▶ _Task item_: In the listing below, print exactly the lines between the line holding "ATOM 111 N N" and the line holding "ATOM 127 C CA", inclusive, and no more.

▶ _Information shown_:
● ● ● ● ●

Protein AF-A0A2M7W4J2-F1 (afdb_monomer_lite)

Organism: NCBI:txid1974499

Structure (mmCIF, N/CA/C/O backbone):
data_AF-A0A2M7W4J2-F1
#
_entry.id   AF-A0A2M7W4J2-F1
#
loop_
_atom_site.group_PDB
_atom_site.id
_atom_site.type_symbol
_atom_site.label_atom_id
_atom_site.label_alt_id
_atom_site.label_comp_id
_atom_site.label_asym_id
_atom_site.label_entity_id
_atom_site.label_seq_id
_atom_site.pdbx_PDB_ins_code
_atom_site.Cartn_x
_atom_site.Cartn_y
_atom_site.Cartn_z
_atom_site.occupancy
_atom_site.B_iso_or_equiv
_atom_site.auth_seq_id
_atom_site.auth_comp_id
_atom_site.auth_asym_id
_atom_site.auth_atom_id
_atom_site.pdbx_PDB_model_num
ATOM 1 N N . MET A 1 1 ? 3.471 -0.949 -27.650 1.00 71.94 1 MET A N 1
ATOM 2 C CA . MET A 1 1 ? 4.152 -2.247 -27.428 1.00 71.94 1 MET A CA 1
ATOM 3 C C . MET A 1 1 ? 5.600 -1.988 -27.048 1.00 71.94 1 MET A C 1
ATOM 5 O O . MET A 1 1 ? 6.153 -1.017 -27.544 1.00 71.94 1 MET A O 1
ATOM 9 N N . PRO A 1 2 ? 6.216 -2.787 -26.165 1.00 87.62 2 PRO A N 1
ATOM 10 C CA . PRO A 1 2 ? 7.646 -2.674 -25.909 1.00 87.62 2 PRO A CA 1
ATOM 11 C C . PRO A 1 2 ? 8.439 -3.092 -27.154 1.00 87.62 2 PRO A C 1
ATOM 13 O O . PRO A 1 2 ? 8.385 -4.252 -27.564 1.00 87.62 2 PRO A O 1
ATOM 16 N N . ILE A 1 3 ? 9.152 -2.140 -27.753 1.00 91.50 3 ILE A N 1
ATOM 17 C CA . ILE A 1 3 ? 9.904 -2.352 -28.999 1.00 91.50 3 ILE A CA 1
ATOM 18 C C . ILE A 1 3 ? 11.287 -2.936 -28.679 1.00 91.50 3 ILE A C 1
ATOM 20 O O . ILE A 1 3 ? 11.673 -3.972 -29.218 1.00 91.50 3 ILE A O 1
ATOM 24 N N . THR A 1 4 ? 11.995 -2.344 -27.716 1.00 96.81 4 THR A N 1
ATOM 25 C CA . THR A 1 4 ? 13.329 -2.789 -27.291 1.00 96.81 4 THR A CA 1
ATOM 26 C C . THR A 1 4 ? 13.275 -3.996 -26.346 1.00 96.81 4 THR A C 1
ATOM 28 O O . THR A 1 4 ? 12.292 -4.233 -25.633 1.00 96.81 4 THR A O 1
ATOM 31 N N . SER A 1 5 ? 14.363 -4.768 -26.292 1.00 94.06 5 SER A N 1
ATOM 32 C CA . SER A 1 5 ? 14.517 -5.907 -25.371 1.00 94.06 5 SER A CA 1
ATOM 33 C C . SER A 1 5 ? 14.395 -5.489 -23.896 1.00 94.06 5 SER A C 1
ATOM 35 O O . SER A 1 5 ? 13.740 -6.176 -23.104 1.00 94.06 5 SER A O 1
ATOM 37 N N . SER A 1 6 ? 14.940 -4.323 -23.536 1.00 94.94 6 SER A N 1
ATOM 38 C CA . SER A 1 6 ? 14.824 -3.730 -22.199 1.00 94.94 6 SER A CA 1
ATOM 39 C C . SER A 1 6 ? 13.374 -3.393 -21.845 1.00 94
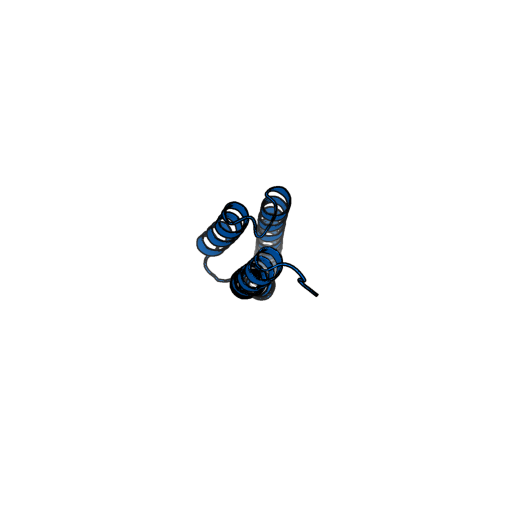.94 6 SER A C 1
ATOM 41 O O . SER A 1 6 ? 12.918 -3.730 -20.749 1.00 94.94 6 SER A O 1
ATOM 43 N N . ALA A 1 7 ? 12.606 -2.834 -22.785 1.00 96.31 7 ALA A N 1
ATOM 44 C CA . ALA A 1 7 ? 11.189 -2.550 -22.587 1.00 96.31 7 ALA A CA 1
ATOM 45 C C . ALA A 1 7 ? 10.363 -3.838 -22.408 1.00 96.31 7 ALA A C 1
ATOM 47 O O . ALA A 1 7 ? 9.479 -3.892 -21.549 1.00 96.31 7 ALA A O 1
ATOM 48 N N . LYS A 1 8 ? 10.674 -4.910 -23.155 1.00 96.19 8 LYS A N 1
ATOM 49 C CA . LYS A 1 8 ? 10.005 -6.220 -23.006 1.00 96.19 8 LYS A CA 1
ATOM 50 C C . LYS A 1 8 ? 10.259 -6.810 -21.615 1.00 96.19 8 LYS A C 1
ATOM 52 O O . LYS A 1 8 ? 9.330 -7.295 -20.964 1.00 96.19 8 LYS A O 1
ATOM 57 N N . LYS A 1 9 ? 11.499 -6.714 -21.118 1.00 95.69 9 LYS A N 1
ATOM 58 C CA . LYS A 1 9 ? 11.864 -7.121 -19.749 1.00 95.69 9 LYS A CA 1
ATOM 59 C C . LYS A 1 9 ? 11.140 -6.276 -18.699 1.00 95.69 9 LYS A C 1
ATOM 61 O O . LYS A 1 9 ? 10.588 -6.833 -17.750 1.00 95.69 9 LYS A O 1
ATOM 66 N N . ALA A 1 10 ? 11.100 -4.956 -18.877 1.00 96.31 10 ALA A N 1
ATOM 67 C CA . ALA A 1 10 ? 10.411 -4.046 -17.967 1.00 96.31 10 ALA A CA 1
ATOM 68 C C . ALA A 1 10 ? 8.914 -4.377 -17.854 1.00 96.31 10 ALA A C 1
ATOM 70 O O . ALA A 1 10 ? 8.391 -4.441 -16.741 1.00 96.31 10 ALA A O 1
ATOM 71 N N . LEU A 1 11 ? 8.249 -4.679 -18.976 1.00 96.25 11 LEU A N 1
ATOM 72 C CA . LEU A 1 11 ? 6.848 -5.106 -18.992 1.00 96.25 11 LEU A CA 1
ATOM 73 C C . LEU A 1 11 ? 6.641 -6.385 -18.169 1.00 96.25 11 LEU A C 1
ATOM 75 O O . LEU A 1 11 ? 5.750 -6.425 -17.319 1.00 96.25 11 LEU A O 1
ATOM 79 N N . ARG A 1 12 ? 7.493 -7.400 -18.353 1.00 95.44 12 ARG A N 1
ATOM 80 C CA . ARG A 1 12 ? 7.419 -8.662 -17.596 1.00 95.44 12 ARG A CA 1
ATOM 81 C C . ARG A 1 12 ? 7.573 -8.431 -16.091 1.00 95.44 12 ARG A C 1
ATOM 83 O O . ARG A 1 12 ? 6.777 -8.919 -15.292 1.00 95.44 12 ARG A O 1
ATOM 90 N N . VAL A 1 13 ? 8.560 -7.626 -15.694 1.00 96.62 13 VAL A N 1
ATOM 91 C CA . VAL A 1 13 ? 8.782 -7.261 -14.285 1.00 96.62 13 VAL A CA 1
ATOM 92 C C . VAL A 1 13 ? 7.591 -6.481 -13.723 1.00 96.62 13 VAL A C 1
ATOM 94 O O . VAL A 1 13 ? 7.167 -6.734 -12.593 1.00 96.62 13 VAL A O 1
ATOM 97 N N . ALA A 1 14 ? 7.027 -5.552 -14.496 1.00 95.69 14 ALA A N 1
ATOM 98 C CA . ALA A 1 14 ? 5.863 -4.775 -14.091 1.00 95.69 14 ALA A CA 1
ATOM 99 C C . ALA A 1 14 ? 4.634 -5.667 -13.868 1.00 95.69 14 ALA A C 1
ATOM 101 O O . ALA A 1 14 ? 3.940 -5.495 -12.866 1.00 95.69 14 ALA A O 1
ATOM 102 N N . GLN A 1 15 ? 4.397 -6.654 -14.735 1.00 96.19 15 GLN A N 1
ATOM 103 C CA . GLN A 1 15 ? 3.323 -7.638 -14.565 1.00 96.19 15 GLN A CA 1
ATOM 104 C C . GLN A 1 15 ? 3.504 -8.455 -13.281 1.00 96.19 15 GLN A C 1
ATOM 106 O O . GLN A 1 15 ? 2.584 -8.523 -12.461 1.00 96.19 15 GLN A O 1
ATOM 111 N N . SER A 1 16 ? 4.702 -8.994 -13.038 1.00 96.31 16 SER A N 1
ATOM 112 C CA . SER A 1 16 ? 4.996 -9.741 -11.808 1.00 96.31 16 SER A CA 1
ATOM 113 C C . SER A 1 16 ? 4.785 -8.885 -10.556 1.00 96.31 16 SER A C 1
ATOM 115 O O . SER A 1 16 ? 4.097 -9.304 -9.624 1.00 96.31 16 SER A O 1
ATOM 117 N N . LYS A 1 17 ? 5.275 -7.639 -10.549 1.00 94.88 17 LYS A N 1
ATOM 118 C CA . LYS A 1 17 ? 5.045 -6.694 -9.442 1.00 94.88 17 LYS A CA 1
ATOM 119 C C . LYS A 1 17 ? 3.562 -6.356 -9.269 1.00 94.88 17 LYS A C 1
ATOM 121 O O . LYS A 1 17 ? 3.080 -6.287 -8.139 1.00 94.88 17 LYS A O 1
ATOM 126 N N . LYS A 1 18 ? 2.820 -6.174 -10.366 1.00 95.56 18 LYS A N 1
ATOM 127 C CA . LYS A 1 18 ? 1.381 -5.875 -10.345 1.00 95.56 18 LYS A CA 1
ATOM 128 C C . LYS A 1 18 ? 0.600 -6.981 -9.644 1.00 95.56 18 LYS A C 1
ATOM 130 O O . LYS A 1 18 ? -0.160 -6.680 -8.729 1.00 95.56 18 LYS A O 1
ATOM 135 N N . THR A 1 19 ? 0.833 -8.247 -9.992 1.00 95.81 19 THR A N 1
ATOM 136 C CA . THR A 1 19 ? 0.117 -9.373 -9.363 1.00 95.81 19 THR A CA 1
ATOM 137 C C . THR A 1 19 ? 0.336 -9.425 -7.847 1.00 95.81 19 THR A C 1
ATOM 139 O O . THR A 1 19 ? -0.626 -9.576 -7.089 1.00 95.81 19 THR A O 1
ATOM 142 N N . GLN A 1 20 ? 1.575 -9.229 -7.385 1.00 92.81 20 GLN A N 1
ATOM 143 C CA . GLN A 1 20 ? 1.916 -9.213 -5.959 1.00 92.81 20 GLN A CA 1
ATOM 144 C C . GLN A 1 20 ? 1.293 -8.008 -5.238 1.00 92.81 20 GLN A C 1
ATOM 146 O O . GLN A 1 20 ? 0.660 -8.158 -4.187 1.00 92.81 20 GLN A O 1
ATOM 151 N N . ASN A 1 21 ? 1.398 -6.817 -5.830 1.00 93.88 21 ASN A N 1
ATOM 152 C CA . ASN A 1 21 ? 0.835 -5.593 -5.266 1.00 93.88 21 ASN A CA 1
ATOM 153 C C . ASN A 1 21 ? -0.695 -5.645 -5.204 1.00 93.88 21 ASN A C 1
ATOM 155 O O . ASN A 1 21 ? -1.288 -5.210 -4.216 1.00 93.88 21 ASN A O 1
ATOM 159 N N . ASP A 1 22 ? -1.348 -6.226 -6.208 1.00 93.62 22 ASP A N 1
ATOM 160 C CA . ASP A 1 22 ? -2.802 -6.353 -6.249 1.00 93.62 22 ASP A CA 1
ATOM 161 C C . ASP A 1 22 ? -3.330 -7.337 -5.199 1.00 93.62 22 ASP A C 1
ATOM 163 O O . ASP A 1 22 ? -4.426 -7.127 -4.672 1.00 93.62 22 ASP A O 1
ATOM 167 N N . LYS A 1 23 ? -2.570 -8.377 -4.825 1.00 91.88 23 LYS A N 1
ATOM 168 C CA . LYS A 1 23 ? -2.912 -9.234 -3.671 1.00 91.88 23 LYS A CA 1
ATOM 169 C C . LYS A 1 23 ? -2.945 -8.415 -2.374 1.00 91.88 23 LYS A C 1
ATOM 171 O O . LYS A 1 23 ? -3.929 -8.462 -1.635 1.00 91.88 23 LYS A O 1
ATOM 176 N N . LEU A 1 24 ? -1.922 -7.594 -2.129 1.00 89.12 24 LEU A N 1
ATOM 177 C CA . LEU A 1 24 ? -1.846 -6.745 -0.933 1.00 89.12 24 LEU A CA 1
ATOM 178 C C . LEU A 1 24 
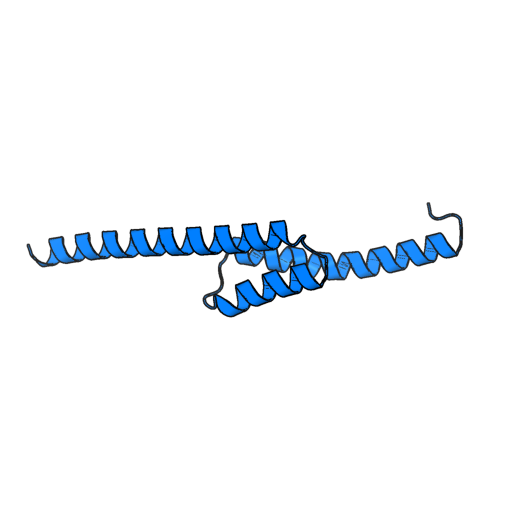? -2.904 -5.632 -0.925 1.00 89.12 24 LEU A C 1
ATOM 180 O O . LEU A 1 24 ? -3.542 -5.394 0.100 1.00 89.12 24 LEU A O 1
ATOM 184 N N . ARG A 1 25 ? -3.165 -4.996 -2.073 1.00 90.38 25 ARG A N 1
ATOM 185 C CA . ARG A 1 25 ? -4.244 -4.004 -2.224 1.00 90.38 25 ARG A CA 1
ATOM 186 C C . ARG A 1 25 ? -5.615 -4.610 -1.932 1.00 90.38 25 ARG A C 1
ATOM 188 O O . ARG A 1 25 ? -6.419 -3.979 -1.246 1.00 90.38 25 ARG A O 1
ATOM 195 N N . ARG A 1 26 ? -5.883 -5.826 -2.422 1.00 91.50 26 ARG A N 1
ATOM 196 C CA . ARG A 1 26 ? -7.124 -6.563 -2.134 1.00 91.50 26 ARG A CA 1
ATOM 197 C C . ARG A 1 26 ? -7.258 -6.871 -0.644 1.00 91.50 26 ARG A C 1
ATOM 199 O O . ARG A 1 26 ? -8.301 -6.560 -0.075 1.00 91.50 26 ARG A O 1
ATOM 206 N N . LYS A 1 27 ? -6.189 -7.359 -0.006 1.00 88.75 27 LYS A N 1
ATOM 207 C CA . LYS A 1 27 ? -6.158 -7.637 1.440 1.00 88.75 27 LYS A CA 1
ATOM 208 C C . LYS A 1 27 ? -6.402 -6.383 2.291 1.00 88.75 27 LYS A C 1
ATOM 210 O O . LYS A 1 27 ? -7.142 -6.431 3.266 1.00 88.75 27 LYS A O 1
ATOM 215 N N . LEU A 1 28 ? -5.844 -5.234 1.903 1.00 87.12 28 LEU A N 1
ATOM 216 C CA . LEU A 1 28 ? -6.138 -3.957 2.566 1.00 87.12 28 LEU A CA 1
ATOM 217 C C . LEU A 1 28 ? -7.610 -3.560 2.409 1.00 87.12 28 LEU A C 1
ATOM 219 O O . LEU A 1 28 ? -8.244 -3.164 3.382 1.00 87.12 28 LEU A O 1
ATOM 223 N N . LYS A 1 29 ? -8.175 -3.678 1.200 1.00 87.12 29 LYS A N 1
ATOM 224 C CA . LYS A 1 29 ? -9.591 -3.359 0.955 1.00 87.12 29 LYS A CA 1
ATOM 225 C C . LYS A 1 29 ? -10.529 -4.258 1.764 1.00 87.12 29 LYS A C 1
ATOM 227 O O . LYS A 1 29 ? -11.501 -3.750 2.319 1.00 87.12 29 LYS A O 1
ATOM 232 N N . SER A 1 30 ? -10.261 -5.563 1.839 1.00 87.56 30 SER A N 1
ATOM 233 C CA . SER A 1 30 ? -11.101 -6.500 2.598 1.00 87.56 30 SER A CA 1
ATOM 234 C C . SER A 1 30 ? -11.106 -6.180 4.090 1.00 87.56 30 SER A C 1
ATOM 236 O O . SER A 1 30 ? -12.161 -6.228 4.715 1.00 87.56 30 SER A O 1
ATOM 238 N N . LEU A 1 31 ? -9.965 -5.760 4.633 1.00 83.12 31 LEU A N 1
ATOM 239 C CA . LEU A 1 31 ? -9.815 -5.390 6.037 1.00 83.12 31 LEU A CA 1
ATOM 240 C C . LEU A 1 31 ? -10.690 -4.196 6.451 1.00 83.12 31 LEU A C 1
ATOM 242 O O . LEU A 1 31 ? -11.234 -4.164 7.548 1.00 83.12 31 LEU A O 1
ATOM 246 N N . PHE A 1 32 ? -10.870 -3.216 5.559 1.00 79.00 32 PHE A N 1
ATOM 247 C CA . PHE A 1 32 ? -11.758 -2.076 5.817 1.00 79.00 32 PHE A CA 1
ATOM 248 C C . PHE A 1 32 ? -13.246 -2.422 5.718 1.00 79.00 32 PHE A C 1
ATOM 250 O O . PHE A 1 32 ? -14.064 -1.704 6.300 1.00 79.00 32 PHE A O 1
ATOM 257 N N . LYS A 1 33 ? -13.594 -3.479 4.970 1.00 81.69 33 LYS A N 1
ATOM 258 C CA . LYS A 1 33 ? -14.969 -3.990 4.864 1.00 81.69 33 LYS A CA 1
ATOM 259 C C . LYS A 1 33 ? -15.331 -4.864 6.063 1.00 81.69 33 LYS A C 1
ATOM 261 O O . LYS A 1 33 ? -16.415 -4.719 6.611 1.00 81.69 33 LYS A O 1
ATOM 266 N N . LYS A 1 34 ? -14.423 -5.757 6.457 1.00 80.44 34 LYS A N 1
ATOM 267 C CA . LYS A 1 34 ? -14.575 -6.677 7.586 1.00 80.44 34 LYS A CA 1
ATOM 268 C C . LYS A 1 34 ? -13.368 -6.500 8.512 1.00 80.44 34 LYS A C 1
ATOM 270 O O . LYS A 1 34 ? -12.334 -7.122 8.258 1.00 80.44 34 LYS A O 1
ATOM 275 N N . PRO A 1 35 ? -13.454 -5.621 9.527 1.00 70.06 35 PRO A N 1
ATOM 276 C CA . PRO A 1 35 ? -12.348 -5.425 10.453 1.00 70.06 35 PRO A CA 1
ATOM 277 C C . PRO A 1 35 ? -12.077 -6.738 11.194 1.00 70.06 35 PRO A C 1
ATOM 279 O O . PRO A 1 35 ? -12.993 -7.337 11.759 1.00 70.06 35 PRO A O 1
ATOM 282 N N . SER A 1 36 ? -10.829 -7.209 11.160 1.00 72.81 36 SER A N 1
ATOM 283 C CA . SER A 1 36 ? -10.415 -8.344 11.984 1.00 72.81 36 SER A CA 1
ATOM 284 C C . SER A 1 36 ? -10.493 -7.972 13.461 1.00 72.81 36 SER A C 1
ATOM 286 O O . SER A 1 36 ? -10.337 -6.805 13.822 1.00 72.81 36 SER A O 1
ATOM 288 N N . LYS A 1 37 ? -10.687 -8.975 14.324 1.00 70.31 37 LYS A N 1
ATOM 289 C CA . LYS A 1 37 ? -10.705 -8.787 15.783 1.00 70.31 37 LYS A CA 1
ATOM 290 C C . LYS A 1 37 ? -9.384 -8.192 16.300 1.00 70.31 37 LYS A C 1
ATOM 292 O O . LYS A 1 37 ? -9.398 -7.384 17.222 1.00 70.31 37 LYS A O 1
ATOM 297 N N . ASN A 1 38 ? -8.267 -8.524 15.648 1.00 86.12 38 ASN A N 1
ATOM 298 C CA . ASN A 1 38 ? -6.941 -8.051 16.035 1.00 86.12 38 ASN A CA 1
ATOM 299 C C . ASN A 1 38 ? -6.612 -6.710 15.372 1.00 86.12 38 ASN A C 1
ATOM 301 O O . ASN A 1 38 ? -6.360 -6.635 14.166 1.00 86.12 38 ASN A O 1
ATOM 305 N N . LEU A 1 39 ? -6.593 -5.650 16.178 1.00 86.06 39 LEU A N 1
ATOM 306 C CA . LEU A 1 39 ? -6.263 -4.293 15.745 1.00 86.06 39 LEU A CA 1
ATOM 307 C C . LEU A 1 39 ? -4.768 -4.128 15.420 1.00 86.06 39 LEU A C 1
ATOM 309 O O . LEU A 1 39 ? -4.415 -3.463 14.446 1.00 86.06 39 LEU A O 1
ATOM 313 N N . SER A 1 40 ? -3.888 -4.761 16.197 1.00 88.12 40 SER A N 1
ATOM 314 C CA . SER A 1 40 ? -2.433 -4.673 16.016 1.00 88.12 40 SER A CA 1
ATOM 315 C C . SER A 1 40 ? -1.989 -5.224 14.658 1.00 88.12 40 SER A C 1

● ● ● ● ●

▶ _Written solution_:
ATOM 111 N N . SER A 1 16 ? 4.702 -8.994 -13.038 1.00 96.31 16 SER A N 1
ATOM 112 C CA . SER A 1 16 ? 4.996 -9.741 -11.808 1.00 96.31 16 SER A CA 1
ATOM 113 C C . SER A 1 16 ? 4.785 -8.885 -10.556 1.00 96.31 16 SER A C 1
ATOM 115 O O . SER A 1 16 ? 4.097 -9.304 -9.624 1.00 96.31 16 SER A O 1
ATOM 117 N N . LYS A 1 17 ? 5.275 -7.639 -10.549 1.00 94.88 17 LYS A N 1
ATOM 118 C CA . LYS A 1 17 ? 5.045 -6.694 -9.442 1.00 94.88 17 LYS A CA 1
ATOM 119 C C . LYS A 1 17 ? 3.562 -6.356 -9.269 1.00 94.88 17 LYS A C 1
ATOM 121 O O . LYS A 1 17 ? 3.080 -6.287 -8.139 1.00 94.88 17 LYS A O 1
ATOM 126 N N . LYS A 1 18 ? 2.820 -6.174 -10.366 1.00 95.56 18 LYS A N 1
ATOM 127 C CA . LYS A 1 18 ? 1.381 -5.875 -10.345 1.00 95.56 18 LYS A CA 1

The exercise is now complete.